The release of This Is England (2007) came earlier this year to much acclaim. Set in 1983, it tells the story of an 11-year old kid, Shaun (Thomas Turgoose), whose father has died in the Falklands War. His search for belonging leads him into the arms of the local skinhead fraternity, a benign, multi-racial bunch led by Woody (Joseph Gilgun) and his girlfriend Lol (Vicky McClure again) who help dress Shaun in the regulation uniform of Ben Sherman, braces and boots. The idyll is shattered by the return from jail of Combo (Stephen Graham), a former member of the gang who now espouses the manifesto of the National Front. Shaun is susceptible to Combo’s arguments and, seeking a father-figure, joins up with him.
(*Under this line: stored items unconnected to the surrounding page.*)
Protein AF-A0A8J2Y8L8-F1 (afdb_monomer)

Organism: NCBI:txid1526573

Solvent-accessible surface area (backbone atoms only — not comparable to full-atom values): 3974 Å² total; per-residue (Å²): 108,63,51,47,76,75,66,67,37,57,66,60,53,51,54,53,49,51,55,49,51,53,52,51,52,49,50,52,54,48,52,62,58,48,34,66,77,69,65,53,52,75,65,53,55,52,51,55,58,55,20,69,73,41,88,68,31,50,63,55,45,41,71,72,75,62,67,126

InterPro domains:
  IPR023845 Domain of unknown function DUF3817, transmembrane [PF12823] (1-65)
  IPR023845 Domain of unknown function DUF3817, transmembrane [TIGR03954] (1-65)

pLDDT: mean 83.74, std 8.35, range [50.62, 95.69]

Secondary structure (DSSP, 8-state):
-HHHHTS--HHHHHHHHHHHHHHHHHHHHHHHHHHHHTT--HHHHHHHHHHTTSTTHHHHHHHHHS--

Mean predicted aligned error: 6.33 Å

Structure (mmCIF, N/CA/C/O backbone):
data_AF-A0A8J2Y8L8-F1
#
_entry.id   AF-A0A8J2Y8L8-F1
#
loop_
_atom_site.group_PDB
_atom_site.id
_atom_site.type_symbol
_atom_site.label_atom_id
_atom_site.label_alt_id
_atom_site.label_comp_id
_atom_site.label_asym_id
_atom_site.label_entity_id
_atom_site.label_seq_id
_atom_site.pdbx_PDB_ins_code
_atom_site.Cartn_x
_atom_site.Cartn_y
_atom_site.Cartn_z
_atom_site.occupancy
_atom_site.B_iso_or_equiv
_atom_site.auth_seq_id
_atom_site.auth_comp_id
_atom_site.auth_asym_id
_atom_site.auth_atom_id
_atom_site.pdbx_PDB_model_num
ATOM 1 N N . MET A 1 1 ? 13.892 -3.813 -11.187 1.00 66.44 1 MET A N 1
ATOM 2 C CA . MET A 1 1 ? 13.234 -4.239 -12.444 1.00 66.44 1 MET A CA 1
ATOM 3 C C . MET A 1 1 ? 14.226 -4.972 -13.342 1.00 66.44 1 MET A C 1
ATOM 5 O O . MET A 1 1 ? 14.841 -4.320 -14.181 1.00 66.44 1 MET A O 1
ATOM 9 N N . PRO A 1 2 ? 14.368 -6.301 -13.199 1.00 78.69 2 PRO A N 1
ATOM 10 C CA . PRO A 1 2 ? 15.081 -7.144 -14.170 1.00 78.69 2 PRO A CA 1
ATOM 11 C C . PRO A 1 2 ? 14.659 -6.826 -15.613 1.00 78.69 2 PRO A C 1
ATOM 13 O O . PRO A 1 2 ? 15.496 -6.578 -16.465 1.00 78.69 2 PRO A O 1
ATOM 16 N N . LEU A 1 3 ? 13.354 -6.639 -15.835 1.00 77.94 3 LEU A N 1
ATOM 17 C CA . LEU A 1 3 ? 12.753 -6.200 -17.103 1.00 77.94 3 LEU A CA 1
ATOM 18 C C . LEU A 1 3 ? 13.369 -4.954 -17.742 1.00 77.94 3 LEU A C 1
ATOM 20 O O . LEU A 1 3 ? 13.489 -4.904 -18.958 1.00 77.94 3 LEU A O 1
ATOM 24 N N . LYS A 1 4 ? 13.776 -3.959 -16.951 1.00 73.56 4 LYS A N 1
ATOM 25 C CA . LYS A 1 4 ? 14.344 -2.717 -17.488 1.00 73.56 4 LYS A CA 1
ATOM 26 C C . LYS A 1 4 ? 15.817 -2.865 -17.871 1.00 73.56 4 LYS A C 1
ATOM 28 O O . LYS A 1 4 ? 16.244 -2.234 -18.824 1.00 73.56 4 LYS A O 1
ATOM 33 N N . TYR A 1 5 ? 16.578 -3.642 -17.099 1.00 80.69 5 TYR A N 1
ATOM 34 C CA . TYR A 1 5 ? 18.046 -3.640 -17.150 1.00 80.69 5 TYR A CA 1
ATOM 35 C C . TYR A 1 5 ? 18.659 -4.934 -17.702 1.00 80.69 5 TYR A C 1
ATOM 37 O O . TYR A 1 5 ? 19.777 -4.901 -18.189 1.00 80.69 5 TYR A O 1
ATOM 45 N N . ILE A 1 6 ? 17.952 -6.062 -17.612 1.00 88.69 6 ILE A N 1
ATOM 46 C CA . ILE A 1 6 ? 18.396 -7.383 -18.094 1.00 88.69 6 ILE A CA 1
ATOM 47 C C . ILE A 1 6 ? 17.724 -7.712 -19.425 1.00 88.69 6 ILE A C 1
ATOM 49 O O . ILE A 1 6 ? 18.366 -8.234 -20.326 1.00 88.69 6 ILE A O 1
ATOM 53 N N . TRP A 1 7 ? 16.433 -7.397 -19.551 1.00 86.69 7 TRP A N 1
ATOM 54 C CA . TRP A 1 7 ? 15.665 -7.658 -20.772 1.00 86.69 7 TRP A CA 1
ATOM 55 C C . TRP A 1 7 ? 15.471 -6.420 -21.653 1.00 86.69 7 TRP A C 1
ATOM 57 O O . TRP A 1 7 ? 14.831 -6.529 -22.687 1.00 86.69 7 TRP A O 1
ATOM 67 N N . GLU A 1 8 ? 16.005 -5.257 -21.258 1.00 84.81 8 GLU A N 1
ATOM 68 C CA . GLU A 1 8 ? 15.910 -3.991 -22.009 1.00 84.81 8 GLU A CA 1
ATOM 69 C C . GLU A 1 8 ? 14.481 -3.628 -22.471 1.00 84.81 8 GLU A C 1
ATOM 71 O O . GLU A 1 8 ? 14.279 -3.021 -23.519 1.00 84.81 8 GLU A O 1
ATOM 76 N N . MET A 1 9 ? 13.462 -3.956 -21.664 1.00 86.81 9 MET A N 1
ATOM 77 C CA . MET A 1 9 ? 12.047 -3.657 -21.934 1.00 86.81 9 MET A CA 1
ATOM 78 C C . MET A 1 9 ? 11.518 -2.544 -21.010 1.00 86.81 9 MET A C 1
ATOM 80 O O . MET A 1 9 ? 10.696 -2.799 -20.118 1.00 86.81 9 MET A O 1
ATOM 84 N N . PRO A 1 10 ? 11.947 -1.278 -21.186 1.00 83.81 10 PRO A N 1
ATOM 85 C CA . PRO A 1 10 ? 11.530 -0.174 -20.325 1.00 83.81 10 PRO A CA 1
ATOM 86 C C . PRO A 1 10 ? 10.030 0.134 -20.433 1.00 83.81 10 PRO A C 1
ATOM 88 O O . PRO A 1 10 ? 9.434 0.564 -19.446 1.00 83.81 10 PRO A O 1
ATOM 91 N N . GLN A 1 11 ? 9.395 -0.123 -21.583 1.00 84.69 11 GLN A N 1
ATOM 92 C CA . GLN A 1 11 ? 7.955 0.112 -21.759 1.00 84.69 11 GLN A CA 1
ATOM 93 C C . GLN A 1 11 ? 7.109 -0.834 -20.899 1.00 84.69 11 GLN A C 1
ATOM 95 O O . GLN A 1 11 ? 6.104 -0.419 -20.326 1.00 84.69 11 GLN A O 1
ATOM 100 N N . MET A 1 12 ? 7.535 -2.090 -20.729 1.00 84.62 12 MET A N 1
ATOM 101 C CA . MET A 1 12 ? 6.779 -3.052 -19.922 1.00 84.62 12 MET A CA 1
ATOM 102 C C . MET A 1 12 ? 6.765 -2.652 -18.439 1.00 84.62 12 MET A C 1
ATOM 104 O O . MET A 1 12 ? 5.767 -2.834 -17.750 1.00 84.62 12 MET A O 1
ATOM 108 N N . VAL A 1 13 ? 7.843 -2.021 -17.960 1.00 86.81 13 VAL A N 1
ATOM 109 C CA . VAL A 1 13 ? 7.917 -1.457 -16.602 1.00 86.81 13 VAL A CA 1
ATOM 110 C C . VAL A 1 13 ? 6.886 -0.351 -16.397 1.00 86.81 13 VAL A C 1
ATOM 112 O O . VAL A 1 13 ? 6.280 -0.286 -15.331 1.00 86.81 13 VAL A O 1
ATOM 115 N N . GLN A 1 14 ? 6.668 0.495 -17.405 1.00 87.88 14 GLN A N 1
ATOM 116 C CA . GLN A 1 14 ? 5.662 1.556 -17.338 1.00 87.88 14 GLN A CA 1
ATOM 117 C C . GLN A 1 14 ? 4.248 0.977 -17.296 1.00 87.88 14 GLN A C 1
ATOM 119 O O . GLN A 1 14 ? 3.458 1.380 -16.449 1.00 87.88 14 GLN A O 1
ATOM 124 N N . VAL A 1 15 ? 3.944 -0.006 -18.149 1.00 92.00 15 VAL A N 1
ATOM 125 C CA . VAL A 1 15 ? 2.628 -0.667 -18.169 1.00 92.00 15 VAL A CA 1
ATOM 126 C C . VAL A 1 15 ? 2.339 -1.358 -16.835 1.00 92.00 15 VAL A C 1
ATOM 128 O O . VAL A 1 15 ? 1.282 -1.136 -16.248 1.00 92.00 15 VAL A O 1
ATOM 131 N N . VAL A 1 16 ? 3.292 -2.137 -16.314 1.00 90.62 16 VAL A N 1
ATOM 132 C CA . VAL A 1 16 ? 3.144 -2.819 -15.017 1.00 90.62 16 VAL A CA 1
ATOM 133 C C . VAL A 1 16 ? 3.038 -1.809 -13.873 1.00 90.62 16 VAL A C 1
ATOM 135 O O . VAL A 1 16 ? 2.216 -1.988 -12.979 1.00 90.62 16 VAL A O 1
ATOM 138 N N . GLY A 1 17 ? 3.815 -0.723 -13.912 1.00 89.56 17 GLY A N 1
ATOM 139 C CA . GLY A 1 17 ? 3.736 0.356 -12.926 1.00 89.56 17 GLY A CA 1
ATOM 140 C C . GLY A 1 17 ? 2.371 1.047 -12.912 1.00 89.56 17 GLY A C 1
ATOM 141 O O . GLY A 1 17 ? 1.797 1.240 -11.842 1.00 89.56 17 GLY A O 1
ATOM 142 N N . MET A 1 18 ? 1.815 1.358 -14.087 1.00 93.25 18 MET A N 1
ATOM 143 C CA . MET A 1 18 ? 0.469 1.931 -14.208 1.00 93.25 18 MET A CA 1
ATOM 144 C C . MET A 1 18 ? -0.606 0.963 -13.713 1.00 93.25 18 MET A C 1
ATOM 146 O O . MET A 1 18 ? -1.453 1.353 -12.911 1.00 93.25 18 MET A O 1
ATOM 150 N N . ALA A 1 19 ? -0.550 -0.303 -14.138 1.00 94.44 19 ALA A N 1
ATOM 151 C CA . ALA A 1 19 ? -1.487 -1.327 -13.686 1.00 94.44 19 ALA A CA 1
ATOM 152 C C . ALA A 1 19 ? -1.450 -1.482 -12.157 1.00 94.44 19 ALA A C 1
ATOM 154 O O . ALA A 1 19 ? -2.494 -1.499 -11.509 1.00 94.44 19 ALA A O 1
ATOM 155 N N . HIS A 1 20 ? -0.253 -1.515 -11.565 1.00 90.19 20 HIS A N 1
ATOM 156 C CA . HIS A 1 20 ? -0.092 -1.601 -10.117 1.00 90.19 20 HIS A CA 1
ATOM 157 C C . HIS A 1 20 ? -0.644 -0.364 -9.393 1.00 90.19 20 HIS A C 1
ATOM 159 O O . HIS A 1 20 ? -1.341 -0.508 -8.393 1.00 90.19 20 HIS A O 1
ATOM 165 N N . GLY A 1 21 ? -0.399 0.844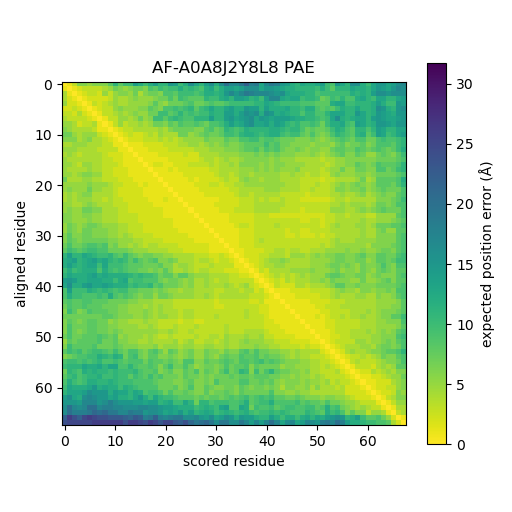 -9.914 1.00 90.94 21 GLY A N 1
ATOM 166 C CA . GLY A 1 21 ? -0.938 2.083 -9.345 1.00 90.94 21 GLY A CA 1
ATOM 167 C C . GLY A 1 21 ? -2.469 2.133 -9.350 1.00 90.94 21 GLY A C 1
ATOM 168 O O . GLY A 1 21 ? -3.075 2.525 -8.353 1.00 90.94 21 GLY A O 1
ATOM 169 N N . ILE A 1 22 ? -3.105 1.673 -10.434 1.00 95.69 22 ILE A N 1
ATOM 170 C CA . ILE A 1 22 ? -4.571 1.569 -10.520 1.00 95.69 22 ILE A CA 1
ATOM 171 C C . ILE A 1 22 ? -5.101 0.578 -9.478 1.00 95.69 22 ILE A C 1
ATOM 173 O O . ILE A 1 22 ? -6.040 0.899 -8.748 1.00 95.69 22 ILE A O 1
ATOM 177 N N . LEU A 1 23 ? -4.481 -0.601 -9.365 1.00 93.00 23 LEU A N 1
ATOM 178 C CA . LEU A 1 23 ? -4.865 -1.602 -8.366 1.00 93.00 23 LEU A CA 1
ATOM 179 C C . LEU A 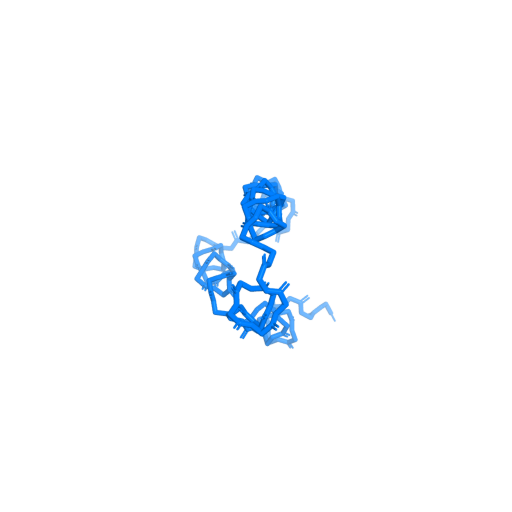1 23 ? -4.687 -1.081 -6.934 1.00 93.00 23 LEU A C 1
ATOM 181 O O . LEU A 1 23 ? -5.536 -1.338 -6.084 1.00 93.00 23 LEU A O 1
ATOM 185 N N . PHE A 1 24 ? -3.631 -0.310 -6.669 1.00 90.81 24 PHE A N 1
ATOM 186 C CA . PHE A 1 24 ? -3.394 0.308 -5.365 1.00 90.81 24 PHE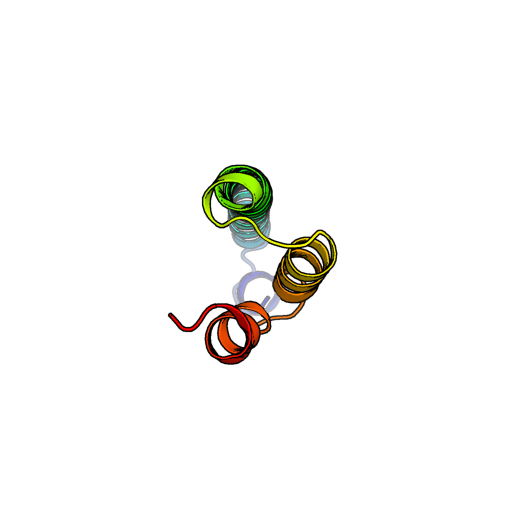 A CA 1
ATOM 187 C C . PHE A 1 24 ? -4.483 1.324 -4.997 1.00 90.81 24 PHE A C 1
ATOM 189 O O . PHE A 1 24 ? -5.012 1.286 -3.887 1.00 90.81 24 PHE A O 1
ATOM 196 N N . LEU A 1 25 ? -4.881 2.193 -5.931 1.00 92.69 25 LEU A N 1
ATOM 197 C CA . LEU A 1 25 ? -6.006 3.110 -5.713 1.00 92.69 25 LEU A CA 1
ATOM 198 C C . LEU A 1 25 ? -7.322 2.354 -5.487 1.00 92.69 25 LEU A C 1
ATOM 200 O O . LEU A 1 25 ? -8.088 2.715 -4.593 1.00 92.69 25 LEU A O 1
ATOM 204 N N . GLY A 1 26 ? -7.556 1.281 -6.249 1.00 93.50 26 GLY A N 1
ATOM 205 C CA . GLY A 1 26 ? -8.700 0.391 -6.048 1.00 93.50 26 GLY A CA 1
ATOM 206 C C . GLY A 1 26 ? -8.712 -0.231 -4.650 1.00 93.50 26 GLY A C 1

Much as in A Room for Romeo Brass the film deals with the relationship of a vulnerable young person taken under the wing of a damaged older man, and again Meadows attempts to define the cause behind that damage, rather than simply portraying the character as a monster. It’s intelligent, complex and brave directing. The film fizzes with energy and, as with all of Meadows’ films, the use of music is exemplary, a potent mixture of reggae, ska, punk and 80s pop.

A decade on from TwentyFourSeven Shane Meadows has established himself as one of Britain’s brightest talents with a series of films that address the reality of life for the working classes in the UK. It’s further proof of his skill that these films are also brilliantly entertaining. While he is by no means a complete filmmaker (his female characters, although often stronger and more stable than their male counterparts, come across as under-developed) his films have a rare naturalness and an emotional truth that guards his work against dourness. As far from condescending stereotypes and facile miserabilism as can be, this box set is an electrifying blast of real life.